▶ **Aim of the exercise**
Will you return, word for word, only the lines from the top of the data below down to and including the one with "IPR051648 Cell Wall"?

▶ **Raw data**
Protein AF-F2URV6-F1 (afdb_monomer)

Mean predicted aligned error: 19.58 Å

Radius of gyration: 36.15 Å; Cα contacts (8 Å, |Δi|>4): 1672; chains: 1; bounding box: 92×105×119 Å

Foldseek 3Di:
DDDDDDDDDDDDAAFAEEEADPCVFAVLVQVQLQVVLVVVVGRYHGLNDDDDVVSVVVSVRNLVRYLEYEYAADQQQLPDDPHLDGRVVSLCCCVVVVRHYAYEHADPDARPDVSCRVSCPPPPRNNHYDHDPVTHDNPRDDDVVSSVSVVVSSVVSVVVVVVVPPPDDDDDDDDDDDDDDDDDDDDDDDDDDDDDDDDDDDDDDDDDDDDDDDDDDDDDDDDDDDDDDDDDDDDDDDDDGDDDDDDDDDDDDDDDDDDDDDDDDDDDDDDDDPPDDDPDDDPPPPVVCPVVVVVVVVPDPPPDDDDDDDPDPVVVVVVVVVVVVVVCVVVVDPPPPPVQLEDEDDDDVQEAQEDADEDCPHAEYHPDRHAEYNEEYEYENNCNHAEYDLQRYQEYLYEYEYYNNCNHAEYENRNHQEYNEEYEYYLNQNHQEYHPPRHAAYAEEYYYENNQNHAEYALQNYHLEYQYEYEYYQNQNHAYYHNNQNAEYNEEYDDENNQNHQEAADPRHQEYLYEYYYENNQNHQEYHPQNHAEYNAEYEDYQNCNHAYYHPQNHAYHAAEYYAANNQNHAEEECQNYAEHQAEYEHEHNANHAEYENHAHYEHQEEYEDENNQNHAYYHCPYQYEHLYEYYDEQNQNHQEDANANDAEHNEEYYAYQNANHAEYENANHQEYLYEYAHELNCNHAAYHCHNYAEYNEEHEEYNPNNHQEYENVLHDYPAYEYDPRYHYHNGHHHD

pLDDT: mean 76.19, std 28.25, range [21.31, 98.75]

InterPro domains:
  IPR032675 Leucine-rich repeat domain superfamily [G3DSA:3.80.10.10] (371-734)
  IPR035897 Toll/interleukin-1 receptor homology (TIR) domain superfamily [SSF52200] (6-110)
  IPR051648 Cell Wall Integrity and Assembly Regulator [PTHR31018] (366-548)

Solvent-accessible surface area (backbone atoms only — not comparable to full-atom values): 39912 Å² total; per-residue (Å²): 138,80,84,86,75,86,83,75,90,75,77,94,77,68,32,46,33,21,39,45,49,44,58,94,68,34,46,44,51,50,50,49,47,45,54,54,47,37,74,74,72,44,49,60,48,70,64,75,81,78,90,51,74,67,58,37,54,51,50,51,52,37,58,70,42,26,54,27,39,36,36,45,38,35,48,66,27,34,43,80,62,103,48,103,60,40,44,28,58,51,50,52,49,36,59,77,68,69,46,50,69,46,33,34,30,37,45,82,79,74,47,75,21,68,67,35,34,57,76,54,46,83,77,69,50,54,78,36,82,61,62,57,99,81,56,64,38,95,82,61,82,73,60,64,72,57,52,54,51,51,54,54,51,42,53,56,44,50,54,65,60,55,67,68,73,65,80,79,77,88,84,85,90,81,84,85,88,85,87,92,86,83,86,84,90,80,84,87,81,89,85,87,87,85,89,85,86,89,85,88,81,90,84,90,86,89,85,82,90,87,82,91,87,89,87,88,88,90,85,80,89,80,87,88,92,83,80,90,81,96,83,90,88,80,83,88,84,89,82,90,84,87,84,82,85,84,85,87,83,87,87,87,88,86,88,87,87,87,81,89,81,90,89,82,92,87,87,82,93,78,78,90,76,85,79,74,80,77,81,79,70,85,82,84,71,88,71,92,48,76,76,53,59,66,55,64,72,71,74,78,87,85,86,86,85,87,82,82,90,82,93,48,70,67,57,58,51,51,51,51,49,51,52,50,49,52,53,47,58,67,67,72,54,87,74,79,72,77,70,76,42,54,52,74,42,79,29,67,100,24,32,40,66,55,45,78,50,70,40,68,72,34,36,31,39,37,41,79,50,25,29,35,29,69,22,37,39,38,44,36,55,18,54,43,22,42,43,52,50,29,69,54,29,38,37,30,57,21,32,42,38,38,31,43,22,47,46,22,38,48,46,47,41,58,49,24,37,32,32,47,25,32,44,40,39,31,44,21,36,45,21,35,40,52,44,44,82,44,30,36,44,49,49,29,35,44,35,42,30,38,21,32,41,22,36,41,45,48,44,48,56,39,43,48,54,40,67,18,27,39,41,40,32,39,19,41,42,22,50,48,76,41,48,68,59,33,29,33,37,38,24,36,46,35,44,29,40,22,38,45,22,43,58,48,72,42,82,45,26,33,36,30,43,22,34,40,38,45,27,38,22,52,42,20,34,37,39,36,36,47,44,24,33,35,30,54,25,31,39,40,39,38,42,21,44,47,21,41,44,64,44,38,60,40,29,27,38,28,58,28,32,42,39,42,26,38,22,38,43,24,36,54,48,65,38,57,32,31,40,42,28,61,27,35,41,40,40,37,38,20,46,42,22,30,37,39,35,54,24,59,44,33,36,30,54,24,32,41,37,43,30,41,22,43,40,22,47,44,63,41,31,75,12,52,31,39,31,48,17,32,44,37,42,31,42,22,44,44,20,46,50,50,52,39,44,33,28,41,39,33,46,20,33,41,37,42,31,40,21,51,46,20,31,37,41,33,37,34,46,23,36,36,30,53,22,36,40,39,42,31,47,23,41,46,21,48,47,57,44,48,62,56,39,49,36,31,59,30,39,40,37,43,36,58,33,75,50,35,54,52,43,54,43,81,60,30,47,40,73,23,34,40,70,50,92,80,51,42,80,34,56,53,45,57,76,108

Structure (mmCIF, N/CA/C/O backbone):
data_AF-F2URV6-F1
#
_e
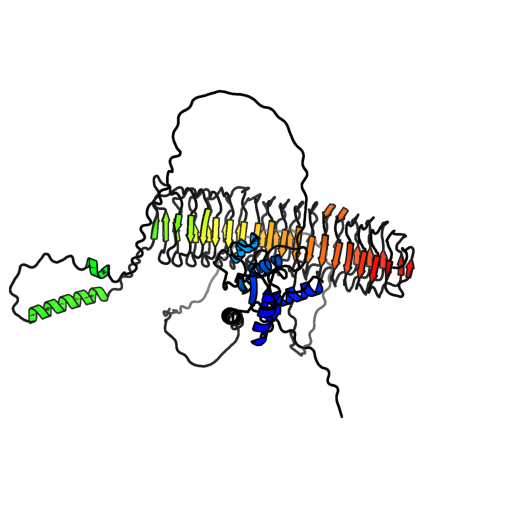ntry.id   AF-F2URV6-F1
#
loop_
_atom_site.group_PDB
_atom_site.id
_atom_site.type_symbol
_atom_site.label_atom_id
_atom_site.label_alt_id
_atom_site.label_comp_id
_atom_site.label_asym_id
_atom_site.label_entity_id
_atom_site.label_seq_id
_atom_site.pdbx_PDB_ins_code
_atom_site.Cartn_x
_atom_site.Cartn_y
_atom_site.Cartn_z
_atom_site.occupancy
_atom_site.B_iso_or_equiv
_atom_site.auth_seq_id
_atom_site.auth_comp_id
_atom_site.auth_asym_id
_atom_site.auth_atom_id
_atom_site.pdbx_PDB_model_num
ATOM 1 N N . MET A 1 1 ? 28.584 -57.038 -11.081 1.00 30.69 1 MET A N 1
ATOM 2 C CA . MET A 1 1 ? 29.205 -56.212 -10.019 1.00 30.69 1 MET A CA 1
ATOM 3 C C . MET A 1 1 ? 29.723 -54.949 -10.692 1.00 30.69 1 MET A C 1
ATOM 5 O O . MET A 1 1 ? 30.374 -55.102 -11.712 1.00 30.69 1 MET A O 1
ATOM 9 N N . ALA A 1 2 ? 29.428 -53.731 -10.244 1.00 30.70 2 ALA A N 1
ATOM 10 C CA . ALA A 1 2 ? 28.483 -53.306 -9.205 1.00 30.70 2 ALA A CA 1
ATOM 11 C C . ALA A 1 2 ? 27.766 -52.018 -9.668 1.00 30.70 2 ALA A C 1
ATOM 13 O O . ALA A 1 2 ? 28.274 -51.322 -10.543 1.00 30.70 2 ALA A O 1
ATOM 14 N N . HIS A 1 3 ? 26.583 -51.716 -9.124 1.00 29.81 3 HIS A N 1
ATOM 15 C CA . HIS A 1 3 ? 25.847 -50.499 -9.487 1.00 29.81 3 HIS A CA 1
ATOM 16 C C . HIS A 1 3 ? 26.456 -49.261 -8.819 1.00 29.81 3 HIS A C 1
ATOM 18 O O . HIS A 1 3 ? 26.604 -49.234 -7.599 1.00 29.81 3 HIS A O 1
ATOM 24 N N . HIS A 1 4 ? 26.685 -48.202 -9.597 1.00 31.97 4 HIS A N 1
ATOM 25 C CA . HIS A 1 4 ? 26.644 -46.845 -9.058 1.00 31.97 4 HIS A CA 1
ATOM 26 C C . HIS A 1 4 ? 25.175 -46.437 -8.909 1.00 31.97 4 HIS A C 1
ATOM 28 O O . HIS A 1 4 ? 24.460 -46.319 -9.903 1.00 31.97 4 HIS A O 1
ATOM 34 N N . ALA A 1 5 ? 24.721 -46.255 -7.670 1.00 30.91 5 ALA A N 1
ATOM 35 C CA . ALA A 1 5 ? 23.409 -45.690 -7.380 1.00 30.91 5 ALA A CA 1
ATOM 36 C C . ALA A 1 5 ? 23.488 -44.157 -7.386 1.00 30.91 5 ALA A C 1
ATOM 38 O O . ALA A 1 5 ? 24.400 -43.575 -6.794 1.00 30.91 5 ALA A O 1
ATOM 39 N N . SER A 1 6 ? 22.524 -43.502 -8.031 1.00 31.95 6 SER A N 1
ATOM 40 C CA . SER A 1 6 ? 22.328 -42.057 -7.932 1.00 31.95 6 SER A CA 1
ATOM 41 C C . SER A 1 6 ? 21.910 -41.687 -6.507 1.00 31.95 6 SER A C 1
ATOM 43 O O . SER A 1 6 ? 20.976 -42.262 -5.951 1.00 31.95 6 SER A O 1
ATOM 45 N N . LYS A 1 7 ? 22.594 -40.713 -5.897 1.00 30.95 7 LYS A N 1
ATOM 46 C CA . LYS A 1 7 ? 22.220 -40.203 -4.574 1.00 30.95 7 LYS A CA 1
ATOM 47 C C . LYS A 1 7 ? 21.245 -39.037 -4.745 1.00 30.95 7 LYS A C 1
ATOM 49 O O . LYS A 1 7 ? 21.660 -37.921 -5.038 1.00 30.95 7 LYS A O 1
ATOM 54 N N . SER A 1 8 ? 19.952 -39.310 -4.596 1.00 31.88 8 SER A N 1
ATOM 55 C CA . SER A 1 8 ? 18.886 -38.304 -4.644 1.00 31.88 8 SER A CA 1
ATOM 56 C C . SER A 1 8 ? 19.021 -37.291 -3.502 1.00 31.88 8 SER A C 1
ATOM 58 O O . SER A 1 8 ? 19.070 -37.688 -2.337 1.00 31.88 8 SER A O 1
ATOM 60 N N . MET A 1 9 ? 19.027 -35.993 -3.815 1.00 30.11 9 MET A N 1
ATOM 61 C CA . MET A 1 9 ? 18.991 -34.915 -2.817 1.00 30.11 9 MET A CA 1
ATOM 62 C C . MET A 1 9 ? 17.556 -34.458 -2.523 1.00 30.11 9 MET A C 1
ATOM 64 O O . MET A 1 9 ? 17.148 -33.348 -2.845 1.00 30.11 9 MET A O 1
ATOM 68 N N . SER A 1 10 ? 16.810 -35.332 -1.853 1.00 32.19 10 SER A N 1
ATOM 69 C CA . SER A 1 10 ? 15.782 -34.938 -0.882 1.00 32.19 10 SER A CA 1
ATOM 70 C C . SER A 1 10 ? 16.414 -35.033 0.516 1.00 32.19 10 SER A C 1
ATOM 72 O O . SER A 1 10 ? 17.151 -35.985 0.762 1.00 32.19 10 SER A O 1
ATOM 74 N N . SER A 1 11 ? 16.191 -34.130 1.467 1.00 35.22 11 SER A N 1
ATOM 75 C CA . SER A 1 11 ? 15.189 -33.057 1.569 1.00 35.22 11 SER A CA 1
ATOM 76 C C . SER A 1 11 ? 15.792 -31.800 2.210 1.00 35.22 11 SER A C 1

▶ **Solution for this exercise**
Protein AF-F2URV6-F1 (afdb_monomer)

Mean predicted aligned error: 19.58 Å

Radius of gyration: 36.15 Å; Cα contacts (8 Å, |Δi|>4): 1672; chains: 1; bounding box: 92×105×119 Å

Foldseek 3Di:
DDDDDDDDDDDDAAFAEEEADPCVFAVLVQVQLQVVLVVVVGRYHGLNDDDDVVSVVVSVRNLVRYLEYEYAADQQQLPDDPHLDGRVVSLCCCVVVVRHYAYEHADPDARPDVSCRVSCPPPPRNNHYDHDPVTHDNPRDDDVVSSVSVVVSSVVSVVVVVVVPPPDDDDDDDDDDDDDDDDDDDDDDDDDDDDDDDDDDDDDDDDDDDDDDDDDDDDDDDDDDDDDDDDDDDDDDDDDGDDDDDDDDDDDDDDDDDDDDDDDDDDDDDDDDPPDDDPDDDPPPPVVCPVVVVVVVVPDPPPDDDDDDDPDPVVVVVVVVVVVVVVCVVVVDPPPPPVQLEDEDDDDVQEAQEDADEDCPHAEYHPDRHAEYNEEYEYENNCNHAEYDLQRYQEYLYEYEYYNNCNHAEYENRNHQEYNEEYEYYLNQNHQEYHPPRHAAYAEEYYYENNQNHAEYALQNYHLEYQYEYEYYQNQNHAYYHNNQNAEYNEEYDDENNQNHQEAADPRHQEYLYEYYYENNQNHQEYHPQNHAEYNAEYEDYQNCNHAYYHPQNHAYHAAEYYAANNQNHAEEECQNYAEHQAEYEHEHNANHAEYENHAHYEHQEEYEDENNQNHAYYHCPYQYEHLYEYYDEQNQNHQEDANANDAEHNEEYYAYQNANHAEYENANHQEYLYEYAHELNCNHAAYHCHNYAEYNEEHEEYNPNNHQEYENVLHDYPAYEYDPRYHYHNGHHHD

pLDDT: mean 76.19, std 28.25, range [21.31, 98.75]

InterPro domains:
  IPR032675 Leucine-rich repeat domain superfamily [G3DSA:3.80.10.10] (371-734)
  IPR035897 Toll/interleukin-1 receptor homology (TIR) domain superfamily [SSF52200] (6-110)
  IPR051648 Cell Wall Integrity and Assembly Regulator [PTHR31018] (366-548)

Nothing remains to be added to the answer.